**Exercise:**
Everything from the line with "ATOM 160 C CA" to the last line of the material below is what to reproduce, exactly and with no other lines.

**Source data:**
╭──
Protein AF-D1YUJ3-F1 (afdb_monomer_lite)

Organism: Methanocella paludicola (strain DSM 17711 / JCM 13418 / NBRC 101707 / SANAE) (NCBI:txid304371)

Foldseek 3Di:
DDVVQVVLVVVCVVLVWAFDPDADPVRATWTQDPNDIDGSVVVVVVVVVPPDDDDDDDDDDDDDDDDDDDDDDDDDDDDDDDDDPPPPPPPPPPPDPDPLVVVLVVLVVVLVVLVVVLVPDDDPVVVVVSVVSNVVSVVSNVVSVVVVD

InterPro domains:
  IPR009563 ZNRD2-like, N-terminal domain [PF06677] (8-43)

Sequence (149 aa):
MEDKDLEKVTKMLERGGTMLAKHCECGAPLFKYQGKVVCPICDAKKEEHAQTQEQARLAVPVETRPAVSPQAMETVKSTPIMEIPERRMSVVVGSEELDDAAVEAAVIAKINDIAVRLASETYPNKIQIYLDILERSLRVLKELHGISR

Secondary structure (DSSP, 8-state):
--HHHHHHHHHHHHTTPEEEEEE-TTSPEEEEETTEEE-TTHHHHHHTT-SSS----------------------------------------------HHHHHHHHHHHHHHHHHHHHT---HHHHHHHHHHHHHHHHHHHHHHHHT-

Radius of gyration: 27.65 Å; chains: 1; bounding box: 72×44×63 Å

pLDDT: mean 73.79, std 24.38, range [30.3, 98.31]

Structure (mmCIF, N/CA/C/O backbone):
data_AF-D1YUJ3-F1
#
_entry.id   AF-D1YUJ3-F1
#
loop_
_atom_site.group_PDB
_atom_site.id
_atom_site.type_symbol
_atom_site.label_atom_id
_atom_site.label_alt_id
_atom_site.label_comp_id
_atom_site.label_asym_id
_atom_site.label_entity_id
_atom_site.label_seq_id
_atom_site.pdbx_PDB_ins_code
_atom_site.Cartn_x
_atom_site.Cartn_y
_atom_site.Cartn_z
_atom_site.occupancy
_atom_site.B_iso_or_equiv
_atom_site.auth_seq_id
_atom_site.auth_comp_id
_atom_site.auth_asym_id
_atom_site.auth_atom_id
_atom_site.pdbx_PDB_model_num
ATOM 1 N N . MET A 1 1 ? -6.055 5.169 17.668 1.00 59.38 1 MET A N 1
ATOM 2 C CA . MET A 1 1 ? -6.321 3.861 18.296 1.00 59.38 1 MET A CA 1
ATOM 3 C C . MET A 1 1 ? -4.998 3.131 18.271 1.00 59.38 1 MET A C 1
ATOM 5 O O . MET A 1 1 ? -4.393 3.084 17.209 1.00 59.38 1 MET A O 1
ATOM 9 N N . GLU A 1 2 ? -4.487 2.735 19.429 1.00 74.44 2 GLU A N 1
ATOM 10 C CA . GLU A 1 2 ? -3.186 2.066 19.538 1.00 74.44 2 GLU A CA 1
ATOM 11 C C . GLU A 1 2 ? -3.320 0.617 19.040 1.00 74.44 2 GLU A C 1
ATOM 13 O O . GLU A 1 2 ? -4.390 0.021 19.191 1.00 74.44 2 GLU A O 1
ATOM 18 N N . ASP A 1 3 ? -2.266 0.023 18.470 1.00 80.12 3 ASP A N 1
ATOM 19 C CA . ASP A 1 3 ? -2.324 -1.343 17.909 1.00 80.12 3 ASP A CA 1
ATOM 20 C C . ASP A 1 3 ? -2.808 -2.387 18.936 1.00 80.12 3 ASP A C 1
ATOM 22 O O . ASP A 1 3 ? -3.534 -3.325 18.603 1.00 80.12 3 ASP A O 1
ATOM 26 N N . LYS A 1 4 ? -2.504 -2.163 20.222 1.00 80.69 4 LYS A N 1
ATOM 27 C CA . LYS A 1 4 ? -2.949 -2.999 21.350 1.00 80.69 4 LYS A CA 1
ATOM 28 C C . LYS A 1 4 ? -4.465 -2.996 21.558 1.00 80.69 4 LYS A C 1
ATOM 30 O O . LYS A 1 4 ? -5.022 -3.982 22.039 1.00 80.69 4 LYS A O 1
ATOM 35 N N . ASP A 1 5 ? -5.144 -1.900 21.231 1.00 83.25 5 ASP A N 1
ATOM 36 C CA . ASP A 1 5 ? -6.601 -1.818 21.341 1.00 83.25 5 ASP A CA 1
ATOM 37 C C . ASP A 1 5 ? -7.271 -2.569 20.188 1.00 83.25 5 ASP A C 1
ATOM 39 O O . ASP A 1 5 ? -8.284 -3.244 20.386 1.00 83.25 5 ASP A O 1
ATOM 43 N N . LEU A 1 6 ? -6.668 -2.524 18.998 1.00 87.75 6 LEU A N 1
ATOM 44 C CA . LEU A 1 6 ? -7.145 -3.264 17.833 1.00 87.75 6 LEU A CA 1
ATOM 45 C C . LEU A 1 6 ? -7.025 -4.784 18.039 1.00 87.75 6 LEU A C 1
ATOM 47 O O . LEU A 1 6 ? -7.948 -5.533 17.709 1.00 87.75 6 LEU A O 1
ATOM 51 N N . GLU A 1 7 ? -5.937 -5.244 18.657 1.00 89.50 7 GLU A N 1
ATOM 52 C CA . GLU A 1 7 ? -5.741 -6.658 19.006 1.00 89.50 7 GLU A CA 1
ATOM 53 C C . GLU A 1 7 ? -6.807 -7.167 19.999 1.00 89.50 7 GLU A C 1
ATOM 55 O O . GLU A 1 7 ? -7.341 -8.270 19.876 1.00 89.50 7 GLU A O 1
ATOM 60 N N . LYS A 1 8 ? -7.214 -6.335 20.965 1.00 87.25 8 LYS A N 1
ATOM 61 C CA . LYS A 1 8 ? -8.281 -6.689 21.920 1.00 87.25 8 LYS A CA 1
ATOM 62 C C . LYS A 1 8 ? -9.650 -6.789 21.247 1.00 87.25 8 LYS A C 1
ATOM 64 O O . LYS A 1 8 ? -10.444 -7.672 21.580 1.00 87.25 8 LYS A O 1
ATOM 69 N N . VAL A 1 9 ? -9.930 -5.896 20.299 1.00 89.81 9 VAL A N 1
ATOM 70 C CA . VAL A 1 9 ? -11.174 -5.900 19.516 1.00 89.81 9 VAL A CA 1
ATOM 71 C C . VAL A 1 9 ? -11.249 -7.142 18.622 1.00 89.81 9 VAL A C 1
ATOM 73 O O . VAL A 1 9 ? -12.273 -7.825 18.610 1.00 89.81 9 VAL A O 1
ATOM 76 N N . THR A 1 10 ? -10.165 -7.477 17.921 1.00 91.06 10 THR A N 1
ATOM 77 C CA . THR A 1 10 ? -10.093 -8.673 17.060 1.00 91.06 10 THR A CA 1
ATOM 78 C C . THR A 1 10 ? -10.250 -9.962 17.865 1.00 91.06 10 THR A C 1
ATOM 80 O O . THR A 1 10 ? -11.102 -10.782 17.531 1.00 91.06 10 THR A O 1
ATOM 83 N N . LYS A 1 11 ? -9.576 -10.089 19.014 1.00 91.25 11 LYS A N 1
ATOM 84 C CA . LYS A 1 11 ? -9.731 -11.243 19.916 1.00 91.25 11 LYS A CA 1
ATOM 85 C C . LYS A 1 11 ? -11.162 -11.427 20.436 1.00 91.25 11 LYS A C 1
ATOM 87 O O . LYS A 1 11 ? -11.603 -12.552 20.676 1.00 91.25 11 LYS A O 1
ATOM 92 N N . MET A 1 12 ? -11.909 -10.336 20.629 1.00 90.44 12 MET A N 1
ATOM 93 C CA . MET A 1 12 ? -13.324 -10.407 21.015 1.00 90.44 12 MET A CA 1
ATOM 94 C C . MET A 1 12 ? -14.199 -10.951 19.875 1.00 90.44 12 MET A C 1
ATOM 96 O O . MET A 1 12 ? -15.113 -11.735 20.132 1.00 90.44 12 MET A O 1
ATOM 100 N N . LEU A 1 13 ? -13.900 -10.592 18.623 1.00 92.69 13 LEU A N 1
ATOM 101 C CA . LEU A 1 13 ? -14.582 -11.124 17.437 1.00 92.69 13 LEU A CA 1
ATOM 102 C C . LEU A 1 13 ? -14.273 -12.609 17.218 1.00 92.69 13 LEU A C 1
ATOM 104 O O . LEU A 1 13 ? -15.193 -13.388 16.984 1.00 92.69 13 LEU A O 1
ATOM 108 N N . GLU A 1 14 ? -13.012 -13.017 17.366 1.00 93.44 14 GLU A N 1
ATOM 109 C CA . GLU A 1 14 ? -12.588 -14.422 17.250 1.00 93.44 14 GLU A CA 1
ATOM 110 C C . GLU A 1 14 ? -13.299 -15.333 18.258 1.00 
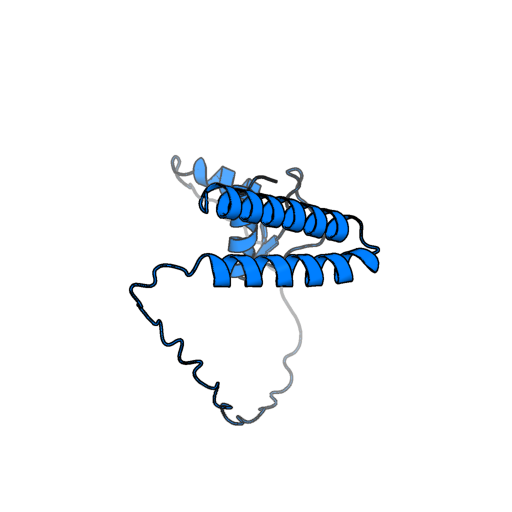93.44 14 GLU A C 1
ATOM 112 O O . GLU A 1 14 ? -13.638 -16.474 17.953 1.00 93.44 14 GLU A O 1
ATOM 117 N N . ARG A 1 15 ? -13.586 -14.815 19.458 1.00 91.00 15 ARG A N 1
ATOM 118 C CA . ARG A 1 15 ? -14.363 -15.521 20.487 1.00 91.00 15 ARG A CA 1
ATOM 119 C C . ARG A 1 15 ? -15.861 -15.596 20.170 1.00 91.00 15 ARG A C 1
ATOM 121 O O . ARG A 1 15 ? -16.590 -16.248 20.908 1.00 91.00 15 ARG A O 1
ATOM 128 N N . GLY A 1 16 ? -16.335 -14.947 19.107 1.00 92.94 16 GLY A N 1
ATOM 129 C CA . GLY A 1 16 ? -17.750 -14.888 18.733 1.00 92.94 16 GLY A CA 1
ATOM 130 C C . GLY A 1 16 ? -18.518 -13.726 19.371 1.00 92.94 16 GLY A C 1
ATOM 131 O O . GLY A 1 16 ? -19.746 -13.766 19.462 1.00 92.94 16 GLY A O 1
ATOM 132 N N . GLY A 1 17 ? -17.825 -12.687 19.847 1.00 94.12 17 GLY A N 1
ATOM 133 C CA . GLY A 1 17 ? -18.462 -11.453 20.296 1.00 94.12 17 GLY A CA 1
ATOM 134 C C . GLY A 1 17 ? -19.108 -10.707 19.127 1.00 94.12 17 GLY A C 1
ATOM 135 O O . GLY A 1 17 ? -18.478 -10.475 18.102 1.00 94.12 17 GLY A O 1
ATOM 136 N N . THR A 1 18 ? -20.365 -10.286 19.278 1.00 94.31 18 THR A N 1
ATOM 137 C CA . THR A 1 18 ? -21.060 -9.475 18.266 1.00 94.31 18 THR A CA 1
ATOM 138 C C . THR A 1 18 ? -20.860 -7.994 18.554 1.00 94.31 18 THR A C 1
ATOM 140 O O . THR A 1 18 ? -21.274 -7.518 19.612 1.00 94.31 18 THR A O 1
ATOM 143 N N . MET A 1 19 ? -20.262 -7.260 17.619 1.00 94.50 19 MET A N 1
ATOM 144 C CA . MET A 1 19 ? -20.120 -5.808 17.728 1.00 94.50 19 MET A CA 1
ATOM 145 C C . MET A 1 19 ? -21.497 -5.127 17.666 1.00 94.50 19 MET A C 1
ATOM 147 O O . MET A 1 19 ? -22.320 -5.433 16.805 1.00 94.50 19 MET A O 1
ATOM 151 N N . LEU A 1 20 ? -21.759 -4.207 18.589 1.00 93.25 20 LEU A N 1
ATOM 152 C CA . LEU A 1 20 ? -22.975 -3.400 18.646 1.00 93.25 20 LEU A CA 1
ATOM 153 C C . LEU A 1 20 ? -22.724 -2.031 18.001 1.00 93.25 20 LEU A C 1
ATOM 155 O O . LEU A 1 20 ? -21.616 -1.512 18.046 1.00 93.25 20 LEU A O 1
ATOM 159 N N . ALA A 1 21 ? -23.776 -1.375 17.506 1.00 93.50 21 ALA A N 1
ATOM 160 C CA . ALA A 1 21 ? -23.702 -0.011 16.958 1.00 93.50 21 ALA A CA 1
ATOM 161 C C . ALA A 1 21 ? -23.464 1.093 18.020 1.00 93.50 21 ALA A C 1
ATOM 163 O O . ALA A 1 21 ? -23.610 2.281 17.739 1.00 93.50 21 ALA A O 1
╰──
**Solved exercise:**
ATOM 160 C CA . ALA A 1 21 ? -23.702 -0.011 16.958 1.00 93.50 21 ALA A CA 1
ATOM 161 C C . ALA A 1 21 ? -23.464 1.093 18.020 1.00 93.50 21 ALA A C 1
ATOM 163 O O . ALA A 1 21 ? -23.610 2.281 17.739 1.00 93.50 21 ALA A O 1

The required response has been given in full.